The AWCT from the CMIP5 models and PHC3.0 dataset in the two basins is shown in Fig. 3c, d, respectively. The MMM AWCT shows a warm bias compared to the observations. The basin-mean AWCT from the PHC3.0 dataset is about 1.1 °C and 0.5 °C in the Eurasian and Canadian basins, respectively. The CMIP5 MMM warm bias is about 0.2 °C and 0.5 °C in these two basins, respectively.
The CMIP5 models have very large intermodel spread in the simulated AWCD and AWCT (Fig. 3). The AWCD has a standard deviation of about 240 m and 300 m in the Eurasian and Canadian basins, respectively. The minimum and maximum AWCDs in the Eurasian Basin are 250 m (HadGEM2-CC) and 1220 m (MRI-CGCM3), respectively (after excluding the nine models mentioned above). In the Canadian Basin, the basin mean AWCD is in the range 320–1370 m. For the AWCT, the standard deviation is about 0.9 °C and 1.0 °C in the Eurasian and Canadian basins, respectively. The IPSL-CM5B-LR model has the warmest AWCTs with basin-mean values of 4.8 °C and 4.2 °C in the Eurasian and Canadian basins, respectively. The GFDL-ESM2G and HadGEM2-ES models have the coldest AWCTs with values of about 0.1 °C and − 0.2 °C in the Eurasian and Canadian basins, respectively.

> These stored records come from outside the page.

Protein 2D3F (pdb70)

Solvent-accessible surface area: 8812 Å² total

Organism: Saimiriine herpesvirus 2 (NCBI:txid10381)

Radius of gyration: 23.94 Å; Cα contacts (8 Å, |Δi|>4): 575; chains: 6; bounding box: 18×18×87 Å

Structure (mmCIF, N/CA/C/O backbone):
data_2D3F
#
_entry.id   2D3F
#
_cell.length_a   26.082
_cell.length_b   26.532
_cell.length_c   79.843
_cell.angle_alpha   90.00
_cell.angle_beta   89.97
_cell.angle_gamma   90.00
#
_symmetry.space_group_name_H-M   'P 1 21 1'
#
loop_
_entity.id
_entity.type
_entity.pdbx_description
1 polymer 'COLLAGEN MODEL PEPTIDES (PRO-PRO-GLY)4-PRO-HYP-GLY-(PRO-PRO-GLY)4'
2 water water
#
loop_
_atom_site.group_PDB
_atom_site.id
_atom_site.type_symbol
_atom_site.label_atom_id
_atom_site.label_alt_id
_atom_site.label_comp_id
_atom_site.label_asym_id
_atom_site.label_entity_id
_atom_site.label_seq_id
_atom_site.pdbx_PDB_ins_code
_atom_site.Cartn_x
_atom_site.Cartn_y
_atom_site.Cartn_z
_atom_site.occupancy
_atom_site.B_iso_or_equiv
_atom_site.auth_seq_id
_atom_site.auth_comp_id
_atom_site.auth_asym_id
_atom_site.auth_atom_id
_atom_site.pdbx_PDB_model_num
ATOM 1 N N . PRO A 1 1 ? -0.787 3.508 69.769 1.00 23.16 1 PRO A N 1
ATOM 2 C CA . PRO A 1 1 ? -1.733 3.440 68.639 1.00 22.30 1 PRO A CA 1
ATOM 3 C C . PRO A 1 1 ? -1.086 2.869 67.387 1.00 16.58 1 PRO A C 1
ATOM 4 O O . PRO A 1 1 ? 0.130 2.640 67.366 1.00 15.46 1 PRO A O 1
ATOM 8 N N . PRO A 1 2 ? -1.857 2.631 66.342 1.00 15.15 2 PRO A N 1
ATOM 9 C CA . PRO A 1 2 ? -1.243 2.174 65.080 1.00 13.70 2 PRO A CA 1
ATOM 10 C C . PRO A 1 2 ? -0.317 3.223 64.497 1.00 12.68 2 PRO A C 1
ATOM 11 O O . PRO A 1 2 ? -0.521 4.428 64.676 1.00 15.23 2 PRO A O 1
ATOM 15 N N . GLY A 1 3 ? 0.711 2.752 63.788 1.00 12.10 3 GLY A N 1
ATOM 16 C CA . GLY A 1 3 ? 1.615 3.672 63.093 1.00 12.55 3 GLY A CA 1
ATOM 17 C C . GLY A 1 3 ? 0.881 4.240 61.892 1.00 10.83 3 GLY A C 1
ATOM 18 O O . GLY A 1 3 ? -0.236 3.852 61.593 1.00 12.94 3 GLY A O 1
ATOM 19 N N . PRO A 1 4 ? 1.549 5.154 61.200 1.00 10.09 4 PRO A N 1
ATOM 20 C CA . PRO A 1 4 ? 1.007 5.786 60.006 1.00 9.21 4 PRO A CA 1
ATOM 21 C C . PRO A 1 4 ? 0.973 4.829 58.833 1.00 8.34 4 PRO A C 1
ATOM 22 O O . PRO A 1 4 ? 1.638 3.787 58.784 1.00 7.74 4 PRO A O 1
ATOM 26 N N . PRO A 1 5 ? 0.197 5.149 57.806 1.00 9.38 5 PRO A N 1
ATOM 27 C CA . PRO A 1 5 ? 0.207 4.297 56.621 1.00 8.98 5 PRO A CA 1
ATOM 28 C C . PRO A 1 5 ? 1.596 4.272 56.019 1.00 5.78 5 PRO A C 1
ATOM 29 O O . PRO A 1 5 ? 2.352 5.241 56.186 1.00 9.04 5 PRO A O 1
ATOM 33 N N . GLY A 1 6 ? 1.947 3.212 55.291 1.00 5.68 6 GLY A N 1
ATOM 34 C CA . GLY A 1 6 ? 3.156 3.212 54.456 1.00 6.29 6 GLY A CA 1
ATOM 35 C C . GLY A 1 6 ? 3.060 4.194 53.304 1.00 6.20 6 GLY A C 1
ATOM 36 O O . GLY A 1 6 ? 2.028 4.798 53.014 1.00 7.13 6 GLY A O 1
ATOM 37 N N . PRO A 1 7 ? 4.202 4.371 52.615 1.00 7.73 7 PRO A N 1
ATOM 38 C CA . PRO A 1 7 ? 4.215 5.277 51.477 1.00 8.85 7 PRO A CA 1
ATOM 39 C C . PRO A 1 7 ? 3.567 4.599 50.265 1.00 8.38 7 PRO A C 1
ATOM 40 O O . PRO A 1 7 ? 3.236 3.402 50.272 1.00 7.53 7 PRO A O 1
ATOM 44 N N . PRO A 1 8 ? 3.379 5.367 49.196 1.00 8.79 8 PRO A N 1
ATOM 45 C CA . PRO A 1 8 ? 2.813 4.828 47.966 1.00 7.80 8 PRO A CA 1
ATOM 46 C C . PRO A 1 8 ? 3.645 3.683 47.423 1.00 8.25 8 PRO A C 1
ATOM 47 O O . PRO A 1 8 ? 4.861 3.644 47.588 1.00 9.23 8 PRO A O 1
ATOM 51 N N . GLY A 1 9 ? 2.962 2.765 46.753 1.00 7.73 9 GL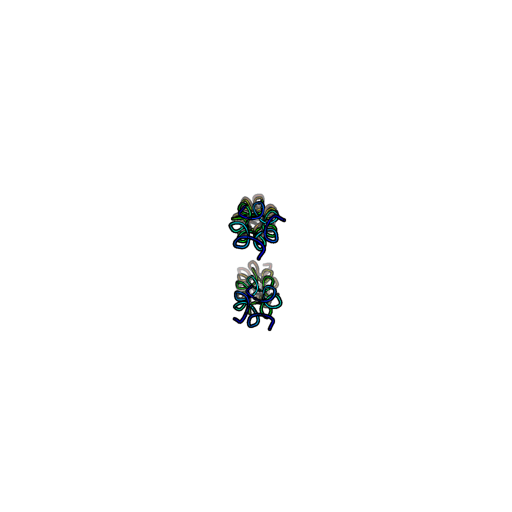Y A N 1
ATOM 52 C CA . GLY A 1 9 ? 3.655 1.716 46.040 1.00 7.30 9 GLY A CA 1
ATOM 53 C C . GLY A 1 9 ? 4.413 2.245 44.837 1.00 6.81 9 GLY A C 1
ATOM 54 O O . GLY A 1 9 ? 4.354 3.434 44.537 1.00 8.97 9 GLY A O 1
ATOM 55 N N . PRO A 1 10 ? 5.120 1.325 44.182 1.00 8.98 10 PRO A N 1
ATOM 56 C CA . PRO A 1 10 ? 5.923 1.765 43.012 1.00 8.76 10 PRO A CA 1
ATOM 57 C C . PRO A 1 10 ? 5.024 1.998 41.801 1.00 7.72 10 PRO A C 1
ATOM 58 O O . PRO A 1 10 ? 3.854 1.598 41.790 1.00 7.00 10 PRO A O 1
ATOM 62 N N . PRO A 1 11 ? 5.532 2.665 40.791 1.00 8.04 11 PRO A N 1
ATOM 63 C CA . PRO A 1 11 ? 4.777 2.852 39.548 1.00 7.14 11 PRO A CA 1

The spatial patterns of AWCT and AWCD are related to the AW circulation pathways in the Arctic basins. In the Arctic Ocean, the AW follows a path that is mainly cyclonic along the continental slope and mid-ocean ridges, i.e., a topographically steered boundary current (Rudels et al. 1994). The AW from the Fram Strait flows eastward along the Eurasian slope, converges with the AW from the Barents Sea Opening (BSO) at the St. Anna Trough (Schauer et al. 2002a; Karcher and Oberhuber 2002), and then flows eastward along the continental slope. After passing the Laptev Sea slope, the AW circulation divides into two branches: one along the Lomonosov Ridge toward the Fram Strait and the other along the continental slope toward the Canadian Basin (Woodgate et al. 2001). Along the pathways, the AWCT decreases gradually. It is around 3 °C near the Fram Strait, and decreases gradually to about 0.8 °C near the Lomonosov Ridge and to about 0.4 °C in the Canada Basin (Fig. 4a). The AWCD deepens from the depth of 200 m in the Fram Strait to about 350 m near the Lomonosov Ridge, and to about 500 m in the Canada Basin (Fig. 4c). These changes are due to mixing from both above and below and with shelf waters (Talley et al. 2011).
a, b AWCT (unit: °C) and c, d AWCD (unit: m) from PHC3.0 and CMIP5 MMM
Figure 4b shows that the CMIP5 MMM AWCT is high near the Fram Strait and low in the Canadian Basin, similar to that in the observations. However, the CMIP5 MMM AWCT is higher than the observed in most regions of the Arctic Ocean, and the gradient from warm to cold regions is different from the observed. For the simulated AWCD, the CMIP5 MMM is shallow in the Fram Strait and deep in the Canada Basin. However, it is much deeper than in the PHC3.0 dataset for almost the entire Arctic Ocean (Fig. 4d). The spatial patterns of both the AWCT and the AWCD have large biases in the Canadian Basin. In the PHC3.0 dataset, low AWCTs and deep AWCDs are found mainly in the southeastern Canadian Basin. In the CMIP5 MMM results, a tongue of relatively warm water extends directly from the Laptev Sea slope towards north of Greenland through the North Pole, implying that the simulated AW pathways are not well along the bottom topography (Fig. 4b). The MMM AWCD is deepest in the region close to the East Siberian continental slope (Fig. 4d), different from the observation.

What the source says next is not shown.